Yay, way to make lemonade outta those lemons!


----------



## CTAnton (Dec 5, 2016)

Congrats Carolyn!


----------



## crispysoap (Dec 5, 2016)

Yay!! That's awesome


----------



## TBandCW (Dec 5, 2016)

As a fellow vendor, I say WOO-HOO!!!  I'm sure you're breathing a big sigh of relief.


----------



## Dahila (Dec 5, 2016)

awesome!!!


----------



## shunt2011 (Dec 5, 2016)

Yay!!!  Awesome, hope it works out in the spring for you!!


----------



## IrishLass (Dec 5, 2016)

That's great news, Carolyn!  


IrishLass


----------



## Steve85569 (Dec 5, 2016)

This would be the conclusion of the thread from early this year when things were not so "sunny".

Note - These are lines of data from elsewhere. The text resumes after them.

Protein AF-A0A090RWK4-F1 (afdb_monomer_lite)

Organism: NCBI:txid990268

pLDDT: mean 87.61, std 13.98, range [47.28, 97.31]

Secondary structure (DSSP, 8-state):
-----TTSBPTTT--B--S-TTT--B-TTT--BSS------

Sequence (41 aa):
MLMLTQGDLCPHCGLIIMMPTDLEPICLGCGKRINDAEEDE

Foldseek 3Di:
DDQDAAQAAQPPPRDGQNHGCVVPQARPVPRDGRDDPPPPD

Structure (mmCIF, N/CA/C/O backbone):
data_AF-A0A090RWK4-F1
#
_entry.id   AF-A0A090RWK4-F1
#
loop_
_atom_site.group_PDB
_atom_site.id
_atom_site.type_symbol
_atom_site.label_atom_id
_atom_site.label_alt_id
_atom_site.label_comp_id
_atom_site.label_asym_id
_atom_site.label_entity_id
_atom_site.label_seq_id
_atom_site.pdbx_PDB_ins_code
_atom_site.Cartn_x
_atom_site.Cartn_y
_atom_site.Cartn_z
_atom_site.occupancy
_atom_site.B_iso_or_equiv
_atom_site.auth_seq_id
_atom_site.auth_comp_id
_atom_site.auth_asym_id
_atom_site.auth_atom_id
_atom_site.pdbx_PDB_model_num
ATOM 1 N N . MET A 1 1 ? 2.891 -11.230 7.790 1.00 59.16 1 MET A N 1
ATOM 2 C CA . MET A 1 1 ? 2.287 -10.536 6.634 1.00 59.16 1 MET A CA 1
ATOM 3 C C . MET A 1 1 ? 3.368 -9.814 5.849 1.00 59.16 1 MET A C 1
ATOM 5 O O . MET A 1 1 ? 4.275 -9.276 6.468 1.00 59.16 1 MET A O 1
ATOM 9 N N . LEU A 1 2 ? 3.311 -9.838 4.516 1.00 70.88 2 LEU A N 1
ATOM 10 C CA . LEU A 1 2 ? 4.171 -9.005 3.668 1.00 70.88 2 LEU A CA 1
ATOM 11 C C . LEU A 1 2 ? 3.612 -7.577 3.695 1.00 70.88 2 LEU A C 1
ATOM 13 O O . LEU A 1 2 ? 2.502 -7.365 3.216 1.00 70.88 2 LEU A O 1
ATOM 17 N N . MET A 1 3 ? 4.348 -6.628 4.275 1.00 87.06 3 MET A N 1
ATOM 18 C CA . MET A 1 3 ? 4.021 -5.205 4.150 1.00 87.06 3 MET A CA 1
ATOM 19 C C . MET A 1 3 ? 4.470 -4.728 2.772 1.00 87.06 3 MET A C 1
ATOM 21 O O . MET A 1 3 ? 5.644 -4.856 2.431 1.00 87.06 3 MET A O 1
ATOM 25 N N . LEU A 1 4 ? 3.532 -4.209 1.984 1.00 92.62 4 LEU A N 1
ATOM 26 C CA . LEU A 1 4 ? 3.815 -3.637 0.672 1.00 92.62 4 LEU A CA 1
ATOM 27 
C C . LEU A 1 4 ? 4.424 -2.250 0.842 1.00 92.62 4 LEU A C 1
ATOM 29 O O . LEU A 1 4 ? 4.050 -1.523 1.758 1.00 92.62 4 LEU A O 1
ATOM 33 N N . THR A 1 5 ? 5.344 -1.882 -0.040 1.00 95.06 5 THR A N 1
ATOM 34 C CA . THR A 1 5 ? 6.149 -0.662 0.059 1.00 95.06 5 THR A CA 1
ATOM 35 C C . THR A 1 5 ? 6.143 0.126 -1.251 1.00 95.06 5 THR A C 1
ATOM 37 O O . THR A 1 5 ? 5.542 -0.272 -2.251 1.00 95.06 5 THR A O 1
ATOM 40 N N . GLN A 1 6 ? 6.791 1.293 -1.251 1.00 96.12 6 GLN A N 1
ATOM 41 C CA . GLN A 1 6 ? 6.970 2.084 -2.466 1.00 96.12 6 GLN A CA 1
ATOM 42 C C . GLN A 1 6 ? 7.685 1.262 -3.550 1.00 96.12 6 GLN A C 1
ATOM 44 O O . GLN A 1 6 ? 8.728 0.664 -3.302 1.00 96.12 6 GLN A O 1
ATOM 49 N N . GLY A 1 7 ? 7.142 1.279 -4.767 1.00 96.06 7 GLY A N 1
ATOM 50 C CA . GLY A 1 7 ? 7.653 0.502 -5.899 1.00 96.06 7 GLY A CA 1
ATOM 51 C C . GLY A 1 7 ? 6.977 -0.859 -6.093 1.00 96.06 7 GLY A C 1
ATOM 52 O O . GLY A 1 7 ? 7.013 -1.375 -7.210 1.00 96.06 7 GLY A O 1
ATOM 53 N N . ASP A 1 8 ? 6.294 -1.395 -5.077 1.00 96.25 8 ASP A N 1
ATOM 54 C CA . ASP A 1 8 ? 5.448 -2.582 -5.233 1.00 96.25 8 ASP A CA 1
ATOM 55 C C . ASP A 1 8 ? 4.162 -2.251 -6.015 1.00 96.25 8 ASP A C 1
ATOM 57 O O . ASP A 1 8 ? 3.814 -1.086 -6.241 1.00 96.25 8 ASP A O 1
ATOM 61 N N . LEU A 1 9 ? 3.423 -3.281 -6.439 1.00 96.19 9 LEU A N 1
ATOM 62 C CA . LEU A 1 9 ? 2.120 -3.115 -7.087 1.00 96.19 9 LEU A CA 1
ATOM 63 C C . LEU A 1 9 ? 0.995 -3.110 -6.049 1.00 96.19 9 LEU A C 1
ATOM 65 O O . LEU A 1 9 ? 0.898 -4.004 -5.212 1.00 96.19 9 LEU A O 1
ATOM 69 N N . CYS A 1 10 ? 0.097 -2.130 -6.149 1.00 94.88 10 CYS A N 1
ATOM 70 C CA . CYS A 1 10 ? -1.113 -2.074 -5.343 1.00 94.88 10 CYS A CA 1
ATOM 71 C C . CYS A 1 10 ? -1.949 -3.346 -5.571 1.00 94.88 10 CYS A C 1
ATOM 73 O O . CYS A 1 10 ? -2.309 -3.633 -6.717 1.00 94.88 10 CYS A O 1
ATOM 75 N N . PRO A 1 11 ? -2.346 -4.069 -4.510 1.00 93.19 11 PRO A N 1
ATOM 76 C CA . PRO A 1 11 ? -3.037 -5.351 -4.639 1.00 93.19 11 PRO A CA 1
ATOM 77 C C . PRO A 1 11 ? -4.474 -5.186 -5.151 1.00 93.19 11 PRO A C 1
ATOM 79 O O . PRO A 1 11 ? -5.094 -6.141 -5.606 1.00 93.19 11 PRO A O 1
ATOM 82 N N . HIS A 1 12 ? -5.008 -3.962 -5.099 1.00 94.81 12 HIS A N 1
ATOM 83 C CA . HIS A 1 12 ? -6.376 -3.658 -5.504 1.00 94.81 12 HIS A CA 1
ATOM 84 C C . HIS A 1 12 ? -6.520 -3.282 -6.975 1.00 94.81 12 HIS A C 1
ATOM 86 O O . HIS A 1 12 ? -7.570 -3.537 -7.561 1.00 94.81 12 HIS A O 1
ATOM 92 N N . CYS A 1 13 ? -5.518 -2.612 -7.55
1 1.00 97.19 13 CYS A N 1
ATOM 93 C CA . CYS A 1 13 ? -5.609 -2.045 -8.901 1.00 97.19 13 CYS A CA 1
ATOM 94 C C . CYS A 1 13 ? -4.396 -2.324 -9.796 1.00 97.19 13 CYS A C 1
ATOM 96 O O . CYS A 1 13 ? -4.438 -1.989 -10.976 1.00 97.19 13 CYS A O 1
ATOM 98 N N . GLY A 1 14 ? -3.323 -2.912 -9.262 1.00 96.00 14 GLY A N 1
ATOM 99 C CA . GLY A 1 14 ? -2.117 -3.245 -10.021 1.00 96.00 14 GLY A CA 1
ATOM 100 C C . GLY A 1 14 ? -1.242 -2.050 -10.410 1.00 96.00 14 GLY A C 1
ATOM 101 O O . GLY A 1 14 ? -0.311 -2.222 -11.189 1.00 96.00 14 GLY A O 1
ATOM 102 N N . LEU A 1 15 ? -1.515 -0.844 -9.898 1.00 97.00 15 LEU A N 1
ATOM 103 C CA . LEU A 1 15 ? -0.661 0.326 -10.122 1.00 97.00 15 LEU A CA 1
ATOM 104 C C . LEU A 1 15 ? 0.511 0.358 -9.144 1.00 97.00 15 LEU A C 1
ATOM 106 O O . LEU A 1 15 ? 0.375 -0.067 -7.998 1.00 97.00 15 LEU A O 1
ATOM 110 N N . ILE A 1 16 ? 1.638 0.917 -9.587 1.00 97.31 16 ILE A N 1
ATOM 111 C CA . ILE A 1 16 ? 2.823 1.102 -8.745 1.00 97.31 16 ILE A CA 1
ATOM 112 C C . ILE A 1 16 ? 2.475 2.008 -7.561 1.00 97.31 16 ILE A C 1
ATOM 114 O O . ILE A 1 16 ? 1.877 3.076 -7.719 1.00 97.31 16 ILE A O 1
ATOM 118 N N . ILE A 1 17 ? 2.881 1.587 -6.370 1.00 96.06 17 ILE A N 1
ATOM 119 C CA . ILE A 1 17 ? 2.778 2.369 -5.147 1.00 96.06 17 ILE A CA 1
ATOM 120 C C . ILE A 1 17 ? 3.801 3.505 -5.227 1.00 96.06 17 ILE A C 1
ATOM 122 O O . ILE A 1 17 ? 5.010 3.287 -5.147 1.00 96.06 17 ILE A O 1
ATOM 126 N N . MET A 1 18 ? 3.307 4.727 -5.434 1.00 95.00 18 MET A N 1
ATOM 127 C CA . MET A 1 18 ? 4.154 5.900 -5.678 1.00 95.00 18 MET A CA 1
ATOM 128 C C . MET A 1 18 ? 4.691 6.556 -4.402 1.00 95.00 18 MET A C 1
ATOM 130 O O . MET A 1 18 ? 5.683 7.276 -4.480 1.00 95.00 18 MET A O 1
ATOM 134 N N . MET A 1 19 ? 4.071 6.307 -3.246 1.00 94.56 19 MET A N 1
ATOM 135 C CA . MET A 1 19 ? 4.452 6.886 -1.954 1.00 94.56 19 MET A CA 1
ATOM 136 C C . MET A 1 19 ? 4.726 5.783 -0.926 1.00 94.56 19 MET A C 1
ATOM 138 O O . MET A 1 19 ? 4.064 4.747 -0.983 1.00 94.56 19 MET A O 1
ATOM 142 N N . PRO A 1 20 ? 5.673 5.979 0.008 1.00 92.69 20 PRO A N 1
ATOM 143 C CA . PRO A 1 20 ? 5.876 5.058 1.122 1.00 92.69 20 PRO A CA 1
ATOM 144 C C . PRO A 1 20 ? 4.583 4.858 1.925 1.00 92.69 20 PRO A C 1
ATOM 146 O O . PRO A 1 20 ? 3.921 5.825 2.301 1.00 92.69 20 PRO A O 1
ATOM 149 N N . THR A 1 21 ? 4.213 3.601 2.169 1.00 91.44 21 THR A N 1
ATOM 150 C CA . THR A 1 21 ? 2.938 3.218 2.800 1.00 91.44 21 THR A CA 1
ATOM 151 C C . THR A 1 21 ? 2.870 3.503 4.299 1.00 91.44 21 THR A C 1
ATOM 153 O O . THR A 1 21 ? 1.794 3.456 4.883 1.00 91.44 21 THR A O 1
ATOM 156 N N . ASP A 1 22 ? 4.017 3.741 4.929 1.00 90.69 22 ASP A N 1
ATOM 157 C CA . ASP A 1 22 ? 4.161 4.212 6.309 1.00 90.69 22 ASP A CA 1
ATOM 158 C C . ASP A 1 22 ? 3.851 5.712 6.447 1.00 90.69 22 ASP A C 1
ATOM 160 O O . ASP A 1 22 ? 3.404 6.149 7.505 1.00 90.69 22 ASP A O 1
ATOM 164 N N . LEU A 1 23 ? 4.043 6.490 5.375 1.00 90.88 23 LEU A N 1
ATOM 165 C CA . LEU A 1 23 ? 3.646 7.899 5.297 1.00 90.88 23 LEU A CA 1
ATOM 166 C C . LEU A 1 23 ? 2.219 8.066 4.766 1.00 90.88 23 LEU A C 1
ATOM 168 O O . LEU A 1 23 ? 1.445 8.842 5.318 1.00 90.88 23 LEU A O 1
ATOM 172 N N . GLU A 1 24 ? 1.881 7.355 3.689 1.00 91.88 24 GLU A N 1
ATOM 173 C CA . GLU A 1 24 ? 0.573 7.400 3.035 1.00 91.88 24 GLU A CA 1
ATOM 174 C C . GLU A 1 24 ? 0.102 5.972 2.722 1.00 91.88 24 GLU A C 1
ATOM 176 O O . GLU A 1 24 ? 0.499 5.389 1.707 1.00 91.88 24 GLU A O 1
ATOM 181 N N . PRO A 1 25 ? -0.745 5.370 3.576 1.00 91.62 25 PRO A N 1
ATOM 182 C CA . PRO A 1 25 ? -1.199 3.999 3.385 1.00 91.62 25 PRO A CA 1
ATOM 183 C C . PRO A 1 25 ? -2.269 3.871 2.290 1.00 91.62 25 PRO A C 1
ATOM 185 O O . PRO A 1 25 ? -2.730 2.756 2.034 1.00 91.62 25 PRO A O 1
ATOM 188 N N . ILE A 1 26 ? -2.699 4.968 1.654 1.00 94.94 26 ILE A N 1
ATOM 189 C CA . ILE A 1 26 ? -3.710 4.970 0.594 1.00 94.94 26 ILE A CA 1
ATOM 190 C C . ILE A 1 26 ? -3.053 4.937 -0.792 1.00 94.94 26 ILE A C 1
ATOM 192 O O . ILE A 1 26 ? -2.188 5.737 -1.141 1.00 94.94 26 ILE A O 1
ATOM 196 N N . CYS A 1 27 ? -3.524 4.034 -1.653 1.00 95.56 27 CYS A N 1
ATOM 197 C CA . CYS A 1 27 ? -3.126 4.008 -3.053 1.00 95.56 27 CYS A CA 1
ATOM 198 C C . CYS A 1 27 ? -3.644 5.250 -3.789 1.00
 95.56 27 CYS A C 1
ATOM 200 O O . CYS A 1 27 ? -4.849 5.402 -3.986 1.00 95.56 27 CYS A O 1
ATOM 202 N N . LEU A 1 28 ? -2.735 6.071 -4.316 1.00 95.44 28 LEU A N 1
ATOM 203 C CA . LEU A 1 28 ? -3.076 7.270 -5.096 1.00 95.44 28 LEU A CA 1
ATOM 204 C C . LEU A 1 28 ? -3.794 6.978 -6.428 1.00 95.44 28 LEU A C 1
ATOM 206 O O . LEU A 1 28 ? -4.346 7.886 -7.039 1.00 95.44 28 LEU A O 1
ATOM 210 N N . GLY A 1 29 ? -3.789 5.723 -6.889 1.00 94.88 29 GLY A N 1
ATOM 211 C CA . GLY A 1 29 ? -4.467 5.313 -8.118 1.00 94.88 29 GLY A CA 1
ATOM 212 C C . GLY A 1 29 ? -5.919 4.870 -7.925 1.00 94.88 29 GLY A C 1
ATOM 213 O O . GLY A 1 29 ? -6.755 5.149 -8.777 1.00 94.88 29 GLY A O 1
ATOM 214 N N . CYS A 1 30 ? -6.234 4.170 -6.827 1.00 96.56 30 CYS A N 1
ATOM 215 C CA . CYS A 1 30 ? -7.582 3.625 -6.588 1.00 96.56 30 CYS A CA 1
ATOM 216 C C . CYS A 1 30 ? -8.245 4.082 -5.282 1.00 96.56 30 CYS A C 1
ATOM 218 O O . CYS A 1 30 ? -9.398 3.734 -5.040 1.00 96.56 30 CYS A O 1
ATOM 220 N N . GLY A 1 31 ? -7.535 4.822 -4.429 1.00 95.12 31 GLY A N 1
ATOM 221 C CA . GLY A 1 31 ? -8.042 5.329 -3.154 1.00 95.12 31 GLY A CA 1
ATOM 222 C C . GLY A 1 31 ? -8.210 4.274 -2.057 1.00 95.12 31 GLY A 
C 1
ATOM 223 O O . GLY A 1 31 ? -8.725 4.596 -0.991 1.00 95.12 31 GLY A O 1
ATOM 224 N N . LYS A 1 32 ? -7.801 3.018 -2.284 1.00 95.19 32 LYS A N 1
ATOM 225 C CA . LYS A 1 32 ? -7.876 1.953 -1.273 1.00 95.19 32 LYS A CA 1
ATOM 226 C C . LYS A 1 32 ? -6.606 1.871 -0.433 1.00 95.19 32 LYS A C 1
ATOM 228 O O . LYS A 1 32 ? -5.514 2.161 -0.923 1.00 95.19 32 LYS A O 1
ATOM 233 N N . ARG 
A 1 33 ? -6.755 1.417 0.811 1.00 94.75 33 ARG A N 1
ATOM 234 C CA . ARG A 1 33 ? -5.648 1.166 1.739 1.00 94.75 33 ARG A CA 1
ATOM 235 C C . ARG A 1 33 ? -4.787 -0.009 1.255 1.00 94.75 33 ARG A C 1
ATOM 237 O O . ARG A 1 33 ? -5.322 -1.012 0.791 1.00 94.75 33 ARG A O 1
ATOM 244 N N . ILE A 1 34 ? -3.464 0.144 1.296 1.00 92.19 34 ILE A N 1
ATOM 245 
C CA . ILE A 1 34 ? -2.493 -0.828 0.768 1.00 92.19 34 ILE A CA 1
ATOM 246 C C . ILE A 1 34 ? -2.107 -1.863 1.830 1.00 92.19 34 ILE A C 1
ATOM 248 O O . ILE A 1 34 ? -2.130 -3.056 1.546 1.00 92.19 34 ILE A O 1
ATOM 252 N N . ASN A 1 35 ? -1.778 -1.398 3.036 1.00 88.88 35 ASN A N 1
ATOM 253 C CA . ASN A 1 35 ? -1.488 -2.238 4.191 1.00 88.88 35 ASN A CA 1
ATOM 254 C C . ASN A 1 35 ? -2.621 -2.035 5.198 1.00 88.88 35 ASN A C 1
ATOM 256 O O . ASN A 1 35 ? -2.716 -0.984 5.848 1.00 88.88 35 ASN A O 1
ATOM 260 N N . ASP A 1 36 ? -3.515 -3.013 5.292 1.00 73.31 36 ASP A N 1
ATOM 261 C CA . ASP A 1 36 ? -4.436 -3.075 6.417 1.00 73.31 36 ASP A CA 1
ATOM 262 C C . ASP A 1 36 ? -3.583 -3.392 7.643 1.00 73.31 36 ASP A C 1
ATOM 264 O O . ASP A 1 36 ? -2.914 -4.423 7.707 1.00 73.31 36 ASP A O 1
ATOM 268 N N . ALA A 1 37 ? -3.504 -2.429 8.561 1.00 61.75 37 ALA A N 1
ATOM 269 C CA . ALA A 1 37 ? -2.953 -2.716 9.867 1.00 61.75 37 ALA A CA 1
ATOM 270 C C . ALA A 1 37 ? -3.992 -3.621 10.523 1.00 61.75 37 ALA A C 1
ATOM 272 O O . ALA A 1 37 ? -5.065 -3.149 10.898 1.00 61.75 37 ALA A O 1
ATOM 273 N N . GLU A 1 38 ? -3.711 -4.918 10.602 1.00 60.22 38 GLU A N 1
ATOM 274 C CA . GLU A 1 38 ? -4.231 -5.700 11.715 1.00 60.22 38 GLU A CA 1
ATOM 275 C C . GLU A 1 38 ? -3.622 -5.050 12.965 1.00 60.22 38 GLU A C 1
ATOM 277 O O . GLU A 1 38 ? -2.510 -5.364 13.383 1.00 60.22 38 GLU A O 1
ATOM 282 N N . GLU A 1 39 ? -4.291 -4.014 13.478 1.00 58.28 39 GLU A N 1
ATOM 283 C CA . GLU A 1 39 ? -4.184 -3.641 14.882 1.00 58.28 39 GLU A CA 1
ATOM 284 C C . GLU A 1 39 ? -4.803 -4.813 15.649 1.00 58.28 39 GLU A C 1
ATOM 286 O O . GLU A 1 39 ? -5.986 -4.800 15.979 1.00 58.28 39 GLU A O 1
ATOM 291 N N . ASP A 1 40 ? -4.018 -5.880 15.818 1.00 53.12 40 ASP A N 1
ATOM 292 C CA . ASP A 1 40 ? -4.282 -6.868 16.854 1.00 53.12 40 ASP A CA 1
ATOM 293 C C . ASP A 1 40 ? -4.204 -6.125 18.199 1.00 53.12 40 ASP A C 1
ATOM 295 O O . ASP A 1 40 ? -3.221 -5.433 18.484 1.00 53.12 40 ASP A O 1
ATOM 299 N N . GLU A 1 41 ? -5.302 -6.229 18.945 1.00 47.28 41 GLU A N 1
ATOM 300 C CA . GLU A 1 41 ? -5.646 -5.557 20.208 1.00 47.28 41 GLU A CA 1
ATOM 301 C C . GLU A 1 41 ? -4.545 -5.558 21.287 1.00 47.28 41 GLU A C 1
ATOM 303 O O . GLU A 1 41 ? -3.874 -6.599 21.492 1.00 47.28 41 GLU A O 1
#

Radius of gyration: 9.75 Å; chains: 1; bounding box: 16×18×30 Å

I love it when there's a happy ending ( beginning) like this.
Soap on!


----------



## Marshall (Dec 5, 2016)

cmzaha said:


> so they told me I need to return in the Spring .



Glad to hear you had a successful trip with your sales but I bet the statement above was well worth the price of admission.  Always nice to have your hard work recognized.. congratulations!


----------



## DeeAnna (Dec 5, 2016)

Good to hear, Carolyn. Kudos for not giving up -- you rock, girl! 

PS: Love, love, love that dragon's blood of yours. :mrgreen:


----------



## snappyllama (Dec 5, 2016)

Congratulations!


----------



## dibbles (Dec 5, 2016)

So happy for you Carolyn, and wishing you continued success. It's nice to have hard work and great products be recognized.


----------



## cmzaha (Dec 5, 2016)

Steve85569 said:


> This would be the conclusion of the thread from early this year when things were not so "sunny".
> 
> I love it when there's a happy ending ( beginning) like this.
> Soap on!


Yep, you got that right. I work very hard and take pride with what I make. Thankyou everyone. Just wish this would keep going so maybe I can finally help my daughter get her teeth finished before she loses her implants


----------



## The Efficacious Gentleman (Dec 6, 2016)

Very good news indeed!


----------



## jblaney (Dec 6, 2016)

That's fantastic Carolyn!  I wish you much continued success!


----------